If you got any errors on startup then double check that you don’t have any typos in the configuration file. If you didn’t receive any errors then check the status of the Friendica daemon with systemd with the command:

systemctl status friendica-daemon.service 

You should see output that reads like the below (the active status the most important part):

● friendica-daemon.service - Friendica daemon
     Loaded: loaded (/etc/systemd/system/friendica-daemon.service; disabled; vendor preset: enabled)
     Active: active (running) since Thu 2022-08-04 14:38:32 UTC; 6s ago
   Main PID: 1458 (php)
      Tasks: 1 (limit: 1119)
     Memory: 15.4M
        CPU: 523ms
     CGroup: /system.slice/friendica-daemon.service
             └─1458 /usr/bin/php ./bin/daemon.php start

Press the q key to exit the status gracefully.

Configuring the Daemon to Start on Reboot

We now want to make sure that the daemon starts on restart/boot.
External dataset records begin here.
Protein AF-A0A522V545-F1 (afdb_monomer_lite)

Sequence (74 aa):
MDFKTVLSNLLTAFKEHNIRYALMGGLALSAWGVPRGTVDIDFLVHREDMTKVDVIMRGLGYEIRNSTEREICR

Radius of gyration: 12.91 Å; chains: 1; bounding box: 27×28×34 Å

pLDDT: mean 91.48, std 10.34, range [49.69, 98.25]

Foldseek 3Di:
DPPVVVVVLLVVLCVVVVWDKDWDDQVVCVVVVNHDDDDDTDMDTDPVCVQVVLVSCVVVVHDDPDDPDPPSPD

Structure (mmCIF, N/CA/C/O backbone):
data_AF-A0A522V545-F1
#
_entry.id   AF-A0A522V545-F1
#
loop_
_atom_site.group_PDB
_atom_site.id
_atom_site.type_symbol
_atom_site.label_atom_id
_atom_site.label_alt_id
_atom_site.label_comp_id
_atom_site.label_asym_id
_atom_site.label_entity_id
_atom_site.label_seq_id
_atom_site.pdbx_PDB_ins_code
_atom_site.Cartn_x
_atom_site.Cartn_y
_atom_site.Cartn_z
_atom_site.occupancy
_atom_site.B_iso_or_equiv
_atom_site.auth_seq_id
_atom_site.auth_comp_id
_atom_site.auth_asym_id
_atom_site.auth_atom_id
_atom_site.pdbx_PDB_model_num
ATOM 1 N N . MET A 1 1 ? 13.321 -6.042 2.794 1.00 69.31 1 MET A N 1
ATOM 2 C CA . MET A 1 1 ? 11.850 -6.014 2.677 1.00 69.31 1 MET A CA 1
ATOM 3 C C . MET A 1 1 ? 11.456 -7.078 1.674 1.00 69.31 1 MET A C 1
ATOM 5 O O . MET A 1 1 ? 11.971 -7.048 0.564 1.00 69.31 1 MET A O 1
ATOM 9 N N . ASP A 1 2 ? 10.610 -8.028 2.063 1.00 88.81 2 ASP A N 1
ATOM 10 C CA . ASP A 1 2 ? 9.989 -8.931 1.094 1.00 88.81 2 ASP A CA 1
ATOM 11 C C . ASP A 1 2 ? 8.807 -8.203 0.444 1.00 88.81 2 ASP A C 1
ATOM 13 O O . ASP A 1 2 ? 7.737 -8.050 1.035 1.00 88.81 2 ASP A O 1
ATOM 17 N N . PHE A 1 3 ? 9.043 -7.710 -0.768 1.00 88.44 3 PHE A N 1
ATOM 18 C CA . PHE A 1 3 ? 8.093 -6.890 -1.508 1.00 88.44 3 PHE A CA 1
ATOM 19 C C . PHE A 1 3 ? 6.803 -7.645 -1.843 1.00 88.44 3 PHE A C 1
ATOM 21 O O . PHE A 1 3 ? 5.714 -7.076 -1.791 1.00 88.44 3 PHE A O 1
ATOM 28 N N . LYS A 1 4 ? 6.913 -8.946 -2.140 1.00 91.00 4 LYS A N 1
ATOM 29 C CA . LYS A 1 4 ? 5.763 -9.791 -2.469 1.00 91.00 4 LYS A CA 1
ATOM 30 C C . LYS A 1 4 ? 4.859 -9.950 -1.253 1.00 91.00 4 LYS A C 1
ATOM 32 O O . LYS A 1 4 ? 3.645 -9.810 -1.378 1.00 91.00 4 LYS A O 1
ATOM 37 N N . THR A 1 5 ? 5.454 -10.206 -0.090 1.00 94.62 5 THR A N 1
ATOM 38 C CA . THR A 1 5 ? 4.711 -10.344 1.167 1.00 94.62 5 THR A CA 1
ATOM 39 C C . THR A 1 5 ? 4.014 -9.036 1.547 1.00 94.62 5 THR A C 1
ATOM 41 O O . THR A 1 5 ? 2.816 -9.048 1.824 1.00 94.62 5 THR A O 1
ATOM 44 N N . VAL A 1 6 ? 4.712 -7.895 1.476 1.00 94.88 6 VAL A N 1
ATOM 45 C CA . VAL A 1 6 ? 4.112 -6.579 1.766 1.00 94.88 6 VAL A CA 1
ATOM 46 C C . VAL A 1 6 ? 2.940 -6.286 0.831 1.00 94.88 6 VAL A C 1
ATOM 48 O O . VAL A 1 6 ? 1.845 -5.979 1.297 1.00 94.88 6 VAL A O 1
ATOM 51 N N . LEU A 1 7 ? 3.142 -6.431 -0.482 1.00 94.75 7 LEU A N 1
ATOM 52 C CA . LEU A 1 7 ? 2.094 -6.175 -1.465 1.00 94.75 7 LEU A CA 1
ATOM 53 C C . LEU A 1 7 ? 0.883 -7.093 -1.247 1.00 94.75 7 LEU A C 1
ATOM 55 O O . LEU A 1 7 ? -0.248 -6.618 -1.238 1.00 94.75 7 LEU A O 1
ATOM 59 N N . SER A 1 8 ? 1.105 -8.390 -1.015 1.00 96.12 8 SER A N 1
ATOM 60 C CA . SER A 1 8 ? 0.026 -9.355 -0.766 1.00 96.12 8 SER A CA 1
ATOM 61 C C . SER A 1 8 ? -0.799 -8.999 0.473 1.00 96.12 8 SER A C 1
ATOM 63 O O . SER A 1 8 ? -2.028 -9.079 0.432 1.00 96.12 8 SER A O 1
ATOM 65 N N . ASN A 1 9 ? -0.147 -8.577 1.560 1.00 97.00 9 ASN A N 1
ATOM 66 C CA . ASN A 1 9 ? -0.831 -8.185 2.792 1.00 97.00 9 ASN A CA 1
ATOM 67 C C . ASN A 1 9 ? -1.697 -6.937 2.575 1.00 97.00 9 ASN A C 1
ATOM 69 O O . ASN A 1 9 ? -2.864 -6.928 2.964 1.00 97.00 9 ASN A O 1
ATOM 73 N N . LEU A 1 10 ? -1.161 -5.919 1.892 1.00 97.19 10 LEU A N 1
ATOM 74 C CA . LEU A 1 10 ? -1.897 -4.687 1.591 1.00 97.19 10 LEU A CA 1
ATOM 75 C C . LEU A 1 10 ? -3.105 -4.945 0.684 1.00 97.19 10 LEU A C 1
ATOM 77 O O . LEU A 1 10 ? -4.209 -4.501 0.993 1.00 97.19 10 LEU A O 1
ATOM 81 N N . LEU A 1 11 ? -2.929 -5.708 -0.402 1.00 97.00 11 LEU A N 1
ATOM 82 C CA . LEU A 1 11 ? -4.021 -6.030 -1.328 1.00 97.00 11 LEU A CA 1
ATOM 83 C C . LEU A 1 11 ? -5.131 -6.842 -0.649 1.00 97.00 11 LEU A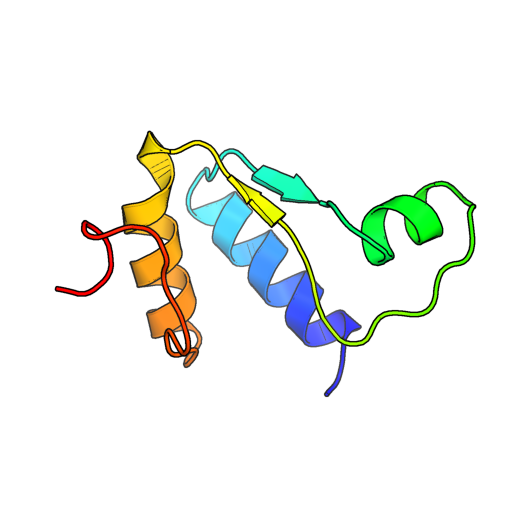 C 1
ATOM 85 O O . LEU A 1 11 ? -6.310 -6.613 -0.927 1.00 97.00 11 LEU A O 1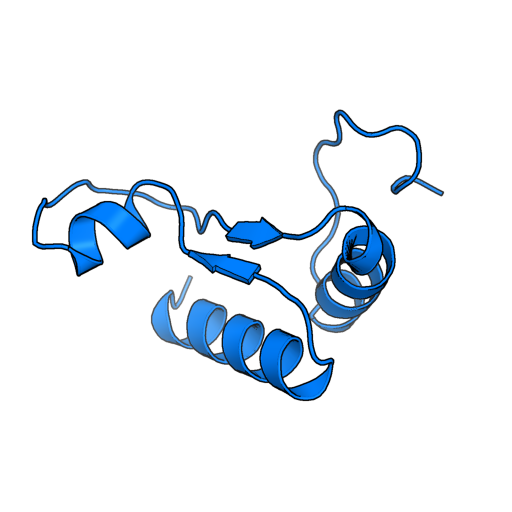
ATOM 89 N N . THR A 1 12 ? -4.762 -7.765 0.246 1.00 98.12 12 THR A N 1
ATOM 90 C CA . THR A 1 12 ? -5.718 -8.565 1.026 1.00 98.12 12 THR A CA 1
ATOM 91 C C . THR A 1 12 ? -6.526 -7.670 1.958 1.00 98.12 12 THR A C 1
ATOM 93 O O . THR A 1 12 ? -7.750 -7.643 1.849 1.00 98.12 12 THR A O 1
ATOM 96 N N . ALA A 1 13 ? -5.861 -6.855 2.780 1.00 97.94 13 ALA A N 1
ATOM 97 C CA . ALA A 1 13 ? -6.538 -5.969 3.722 1.00 97.94 13 ALA A CA 1
ATOM 98 C C . ALA A 1 13 ? -7.427 -4.936 3.006 1.00 97.94 13 ALA A C 1
ATOM 100 O O . ALA A 1 13 ? -8.582 -4.726 3.374 1.00 97.94 13 ALA A O 1
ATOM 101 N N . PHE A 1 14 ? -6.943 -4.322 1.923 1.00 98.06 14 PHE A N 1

We do this by enabling the service with the command:

systemctl enable friendica-daemon.service

You should see output that reads something like:

Created symlink /etc/systemd/system/multi-user.target.wants/friendica-daemon.service → /etc/systemd/system/friendica-daemon.service.

Now you can reboot the server with sudo reboot and once it comes back up check that the service properly ran. First you can check it with the status command again like in the above step. You can also check with the daemon software itself like in the manual steps. Lastly you can directly ask the system with the ps command:

ps aux | grep daemon.php

Which should give you output like below:

www-data    1084  0.2  2.0 117312 20876 ?        Ss   14:42   0:00 /usr/bin/php ./bin/daemon.php start
root        1262  0.0  0.2   7008  2088 pts/0    S+   14:43   0:00 grep --color=auto daemon.php

If you want to confirm for yourself the behavior of systemd in restoring your process you could kill the daemon process listed in that process list command (in the above case 1084) and confirm that instantly a new one was created to replace it.

Conclusion

You now have a systemd managed lifecycle of your Friendica daemon process from starting up on initial boot to creating new ones if something causes the existing one to crash.